# Esquema electrico del Lada 2105



## yreloba (Ene 12, 2017)

Hola a todos, quiero hacer la instalacion nueva a una lada 2105 y necesito el diagrama electrico del mismo, quizas alguien me lo pueda donar.
Saludos


----------



## djyoan (Ene 12, 2017)

Esta en el ftp de la uclv.
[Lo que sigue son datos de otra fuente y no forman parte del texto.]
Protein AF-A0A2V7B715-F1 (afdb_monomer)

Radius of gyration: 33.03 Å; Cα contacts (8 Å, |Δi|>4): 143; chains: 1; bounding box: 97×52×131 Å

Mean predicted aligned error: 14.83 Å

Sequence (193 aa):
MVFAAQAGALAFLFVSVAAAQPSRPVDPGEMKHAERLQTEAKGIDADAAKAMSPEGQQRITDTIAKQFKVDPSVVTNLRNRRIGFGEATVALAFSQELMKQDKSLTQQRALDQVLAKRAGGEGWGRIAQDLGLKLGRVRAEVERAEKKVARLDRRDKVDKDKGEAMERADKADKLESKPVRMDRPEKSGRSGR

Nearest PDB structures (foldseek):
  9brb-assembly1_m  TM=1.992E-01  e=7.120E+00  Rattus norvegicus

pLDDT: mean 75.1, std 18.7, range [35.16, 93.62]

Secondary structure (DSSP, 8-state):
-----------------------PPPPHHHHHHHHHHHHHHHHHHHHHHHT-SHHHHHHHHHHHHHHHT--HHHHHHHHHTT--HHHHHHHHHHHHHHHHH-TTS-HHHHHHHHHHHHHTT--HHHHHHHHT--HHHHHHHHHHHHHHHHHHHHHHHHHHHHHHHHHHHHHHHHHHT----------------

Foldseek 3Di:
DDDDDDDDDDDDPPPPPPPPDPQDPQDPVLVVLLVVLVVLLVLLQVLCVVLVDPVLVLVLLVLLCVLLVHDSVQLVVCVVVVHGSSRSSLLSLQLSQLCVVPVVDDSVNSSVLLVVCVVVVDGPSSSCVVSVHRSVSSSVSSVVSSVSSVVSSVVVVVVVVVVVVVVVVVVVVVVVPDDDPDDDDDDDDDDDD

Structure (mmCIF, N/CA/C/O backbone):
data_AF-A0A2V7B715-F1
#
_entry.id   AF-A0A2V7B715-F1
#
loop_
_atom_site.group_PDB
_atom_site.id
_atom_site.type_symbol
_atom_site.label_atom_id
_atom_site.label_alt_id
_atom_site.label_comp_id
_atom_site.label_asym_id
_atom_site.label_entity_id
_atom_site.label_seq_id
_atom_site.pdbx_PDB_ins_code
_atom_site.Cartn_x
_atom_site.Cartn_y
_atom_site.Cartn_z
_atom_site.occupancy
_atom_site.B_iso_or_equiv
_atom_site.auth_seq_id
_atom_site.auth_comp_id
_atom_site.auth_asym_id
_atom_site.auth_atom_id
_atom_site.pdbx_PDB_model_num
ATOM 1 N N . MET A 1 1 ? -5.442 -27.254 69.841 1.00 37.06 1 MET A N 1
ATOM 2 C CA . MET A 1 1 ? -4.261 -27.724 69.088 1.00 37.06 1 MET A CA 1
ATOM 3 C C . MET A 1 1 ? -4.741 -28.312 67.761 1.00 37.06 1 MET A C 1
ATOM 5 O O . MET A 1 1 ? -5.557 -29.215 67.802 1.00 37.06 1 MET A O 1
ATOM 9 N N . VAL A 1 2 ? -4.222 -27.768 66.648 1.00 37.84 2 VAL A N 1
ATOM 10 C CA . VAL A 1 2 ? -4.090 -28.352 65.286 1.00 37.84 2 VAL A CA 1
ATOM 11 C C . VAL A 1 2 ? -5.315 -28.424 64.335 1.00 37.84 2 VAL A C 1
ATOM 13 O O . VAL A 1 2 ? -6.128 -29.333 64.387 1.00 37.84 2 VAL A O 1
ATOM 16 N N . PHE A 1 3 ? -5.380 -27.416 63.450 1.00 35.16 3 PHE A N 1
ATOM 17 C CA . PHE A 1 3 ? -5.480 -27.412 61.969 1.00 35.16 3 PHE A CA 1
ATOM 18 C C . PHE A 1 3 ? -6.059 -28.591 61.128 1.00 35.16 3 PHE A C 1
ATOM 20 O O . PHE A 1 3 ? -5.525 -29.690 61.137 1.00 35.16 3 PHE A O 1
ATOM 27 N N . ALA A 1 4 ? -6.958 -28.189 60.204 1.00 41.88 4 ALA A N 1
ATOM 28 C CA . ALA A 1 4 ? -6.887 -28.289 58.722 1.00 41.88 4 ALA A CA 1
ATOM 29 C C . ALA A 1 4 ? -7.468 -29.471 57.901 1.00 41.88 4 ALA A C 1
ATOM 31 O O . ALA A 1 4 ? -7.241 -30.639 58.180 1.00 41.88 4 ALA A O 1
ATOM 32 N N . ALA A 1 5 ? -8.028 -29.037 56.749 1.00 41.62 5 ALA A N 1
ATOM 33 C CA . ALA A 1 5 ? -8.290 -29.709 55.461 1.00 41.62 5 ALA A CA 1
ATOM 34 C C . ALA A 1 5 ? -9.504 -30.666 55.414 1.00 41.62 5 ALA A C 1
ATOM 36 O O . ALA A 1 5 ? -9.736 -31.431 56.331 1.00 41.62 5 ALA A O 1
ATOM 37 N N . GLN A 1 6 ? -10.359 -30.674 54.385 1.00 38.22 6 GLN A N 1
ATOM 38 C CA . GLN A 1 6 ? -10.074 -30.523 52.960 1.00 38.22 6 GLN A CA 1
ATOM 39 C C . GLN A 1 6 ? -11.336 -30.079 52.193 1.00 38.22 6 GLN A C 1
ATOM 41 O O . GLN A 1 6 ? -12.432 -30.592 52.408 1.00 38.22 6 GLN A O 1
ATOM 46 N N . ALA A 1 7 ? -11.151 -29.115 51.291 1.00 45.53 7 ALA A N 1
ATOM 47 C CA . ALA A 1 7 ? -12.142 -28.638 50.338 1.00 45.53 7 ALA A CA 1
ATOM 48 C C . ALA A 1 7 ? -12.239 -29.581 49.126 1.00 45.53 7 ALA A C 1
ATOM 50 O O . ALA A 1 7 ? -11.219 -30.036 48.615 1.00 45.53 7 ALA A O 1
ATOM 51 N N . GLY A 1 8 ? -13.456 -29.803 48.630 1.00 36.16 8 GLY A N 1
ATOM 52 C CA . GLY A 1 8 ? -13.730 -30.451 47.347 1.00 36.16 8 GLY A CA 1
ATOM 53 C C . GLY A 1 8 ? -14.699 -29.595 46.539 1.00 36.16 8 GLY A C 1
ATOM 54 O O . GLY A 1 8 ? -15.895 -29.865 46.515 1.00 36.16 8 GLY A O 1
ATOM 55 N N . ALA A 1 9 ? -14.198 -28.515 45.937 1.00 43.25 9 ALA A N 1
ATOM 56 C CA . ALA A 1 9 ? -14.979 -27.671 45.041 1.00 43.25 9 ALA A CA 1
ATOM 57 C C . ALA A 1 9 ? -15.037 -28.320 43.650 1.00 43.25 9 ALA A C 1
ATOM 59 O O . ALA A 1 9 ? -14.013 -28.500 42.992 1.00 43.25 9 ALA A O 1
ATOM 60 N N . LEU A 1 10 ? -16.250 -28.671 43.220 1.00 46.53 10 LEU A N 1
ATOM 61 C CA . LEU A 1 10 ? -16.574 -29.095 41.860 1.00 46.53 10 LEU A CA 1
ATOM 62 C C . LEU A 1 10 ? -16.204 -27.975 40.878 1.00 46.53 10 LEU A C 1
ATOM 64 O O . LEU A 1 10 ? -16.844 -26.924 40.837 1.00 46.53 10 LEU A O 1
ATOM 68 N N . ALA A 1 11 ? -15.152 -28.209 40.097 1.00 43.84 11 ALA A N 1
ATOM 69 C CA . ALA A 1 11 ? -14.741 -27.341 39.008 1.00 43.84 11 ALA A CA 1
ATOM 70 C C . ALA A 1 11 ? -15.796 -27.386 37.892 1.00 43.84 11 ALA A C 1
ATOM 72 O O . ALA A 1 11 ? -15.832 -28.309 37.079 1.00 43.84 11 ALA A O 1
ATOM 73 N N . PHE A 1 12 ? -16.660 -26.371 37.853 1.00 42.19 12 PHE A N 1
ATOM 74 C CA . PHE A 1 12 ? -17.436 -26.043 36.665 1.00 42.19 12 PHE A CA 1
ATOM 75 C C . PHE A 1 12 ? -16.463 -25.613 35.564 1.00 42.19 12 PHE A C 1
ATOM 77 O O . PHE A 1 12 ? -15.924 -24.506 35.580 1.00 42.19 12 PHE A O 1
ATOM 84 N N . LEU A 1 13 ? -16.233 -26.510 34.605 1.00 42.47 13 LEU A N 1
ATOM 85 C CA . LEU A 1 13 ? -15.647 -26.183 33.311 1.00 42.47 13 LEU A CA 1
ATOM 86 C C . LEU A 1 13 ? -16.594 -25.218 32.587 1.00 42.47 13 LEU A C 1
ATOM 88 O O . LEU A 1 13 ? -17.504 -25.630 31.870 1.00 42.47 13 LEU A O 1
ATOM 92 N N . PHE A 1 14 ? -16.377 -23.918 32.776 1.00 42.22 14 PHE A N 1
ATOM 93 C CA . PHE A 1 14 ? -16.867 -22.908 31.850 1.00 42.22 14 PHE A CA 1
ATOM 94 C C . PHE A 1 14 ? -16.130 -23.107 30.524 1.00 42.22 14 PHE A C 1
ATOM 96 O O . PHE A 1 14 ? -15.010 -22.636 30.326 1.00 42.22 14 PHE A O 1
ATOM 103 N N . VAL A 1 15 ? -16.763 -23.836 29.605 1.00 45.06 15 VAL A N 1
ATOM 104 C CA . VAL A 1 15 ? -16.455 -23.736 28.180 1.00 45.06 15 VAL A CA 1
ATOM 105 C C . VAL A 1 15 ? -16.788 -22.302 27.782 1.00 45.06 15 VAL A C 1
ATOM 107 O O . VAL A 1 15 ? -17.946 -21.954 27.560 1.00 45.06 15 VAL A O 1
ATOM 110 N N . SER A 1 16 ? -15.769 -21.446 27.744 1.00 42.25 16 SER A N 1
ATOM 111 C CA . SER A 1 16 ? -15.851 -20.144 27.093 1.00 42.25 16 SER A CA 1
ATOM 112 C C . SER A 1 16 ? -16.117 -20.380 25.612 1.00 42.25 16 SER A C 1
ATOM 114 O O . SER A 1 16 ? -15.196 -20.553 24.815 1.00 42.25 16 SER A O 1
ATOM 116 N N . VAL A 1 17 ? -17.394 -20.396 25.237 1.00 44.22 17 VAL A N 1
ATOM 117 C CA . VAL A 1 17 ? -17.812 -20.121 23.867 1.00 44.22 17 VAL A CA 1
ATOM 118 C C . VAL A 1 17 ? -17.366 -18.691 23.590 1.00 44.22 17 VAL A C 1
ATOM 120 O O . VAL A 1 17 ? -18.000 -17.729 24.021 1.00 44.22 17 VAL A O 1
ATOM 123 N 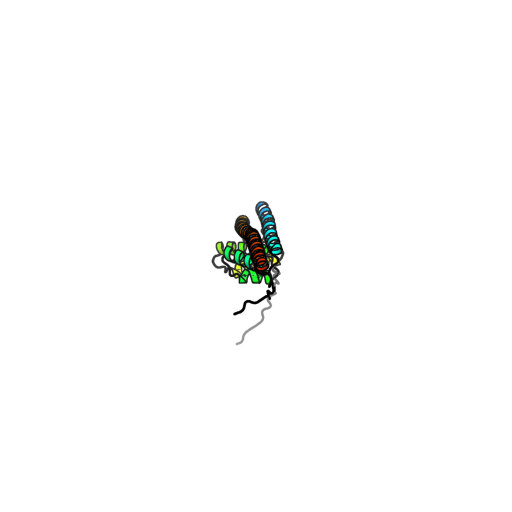N . ALA A 1 18 ? -16.227 -18.547 22.912 1.00 45.78 18 ALA A N 1
ATOM 124 C CA . ALA A 1 18 ? -15.885 -17.307 22.247 1.00 45.78 18 ALA A CA 1
ATOM 125 C C . ALA A 1 18 ? -17.035 -17.014 21.281 1.00 45.78 18 ALA A C 1
ATOM 127 O O . ALA A 1 18 ? -17.192 -17.693 20.267 1.00 45.78 18 ALA A O 1
ATOM 128 N N . ALA A 1 19 ? -17.893 -16.063 21.646 1.00 42.47 19 ALA A N 1
ATOM 129 C CA . ALA A 1 19 ? -18.940 -15.575 20.775 1.00 42.47 19 ALA A CA 1
ATOM 130 C C . ALA A 1 19 ? -18.264 -15.027 19.512 1.00 42.47 19 ALA A C 1
ATOM 132 O O . ALA A 1 19 ? -17.721 -13.921 19.515 1.00 42.47 19 ALA A O 1
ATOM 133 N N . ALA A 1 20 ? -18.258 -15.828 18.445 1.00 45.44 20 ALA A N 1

Saludosss


----------



## pandacba (Ene 12, 2017)

Que es un lada 2105?


----------



## SKYFALL (Ene 12, 2017)

Es un carro de procedencia Rusa, viejo pero bueno.


----------



## pandacba (Ene 12, 2017)

Si los conozco hubo algunos modelos que fueron traidos a nuestro pais basados en el R12nacional, y en el Fiat 1600


----------



## yreloba (Ene 17, 2017)

Es una pena no logre encontrar nada en ese sitio, de ser posible subirlo para poder acceder a él.
Un cordial saludo


----------



## hellfire4 (Ene 18, 2017)

Lo que se pudo hallar (luego de lidiar con ello que te lo dejen bajar a cambio de otros archivos si es que son aceptados) fue el manual del service en hungaro, que acercandose a las últimas páginas se ven algunos esquemas, luego un esquema suelto por ahí de esa línea, y otro más, pero del lada 2107

Espero que te valga colega


----------



## Ladalib (Abr 18, 2017)

si que vale la pena muy util, agradecido.


----------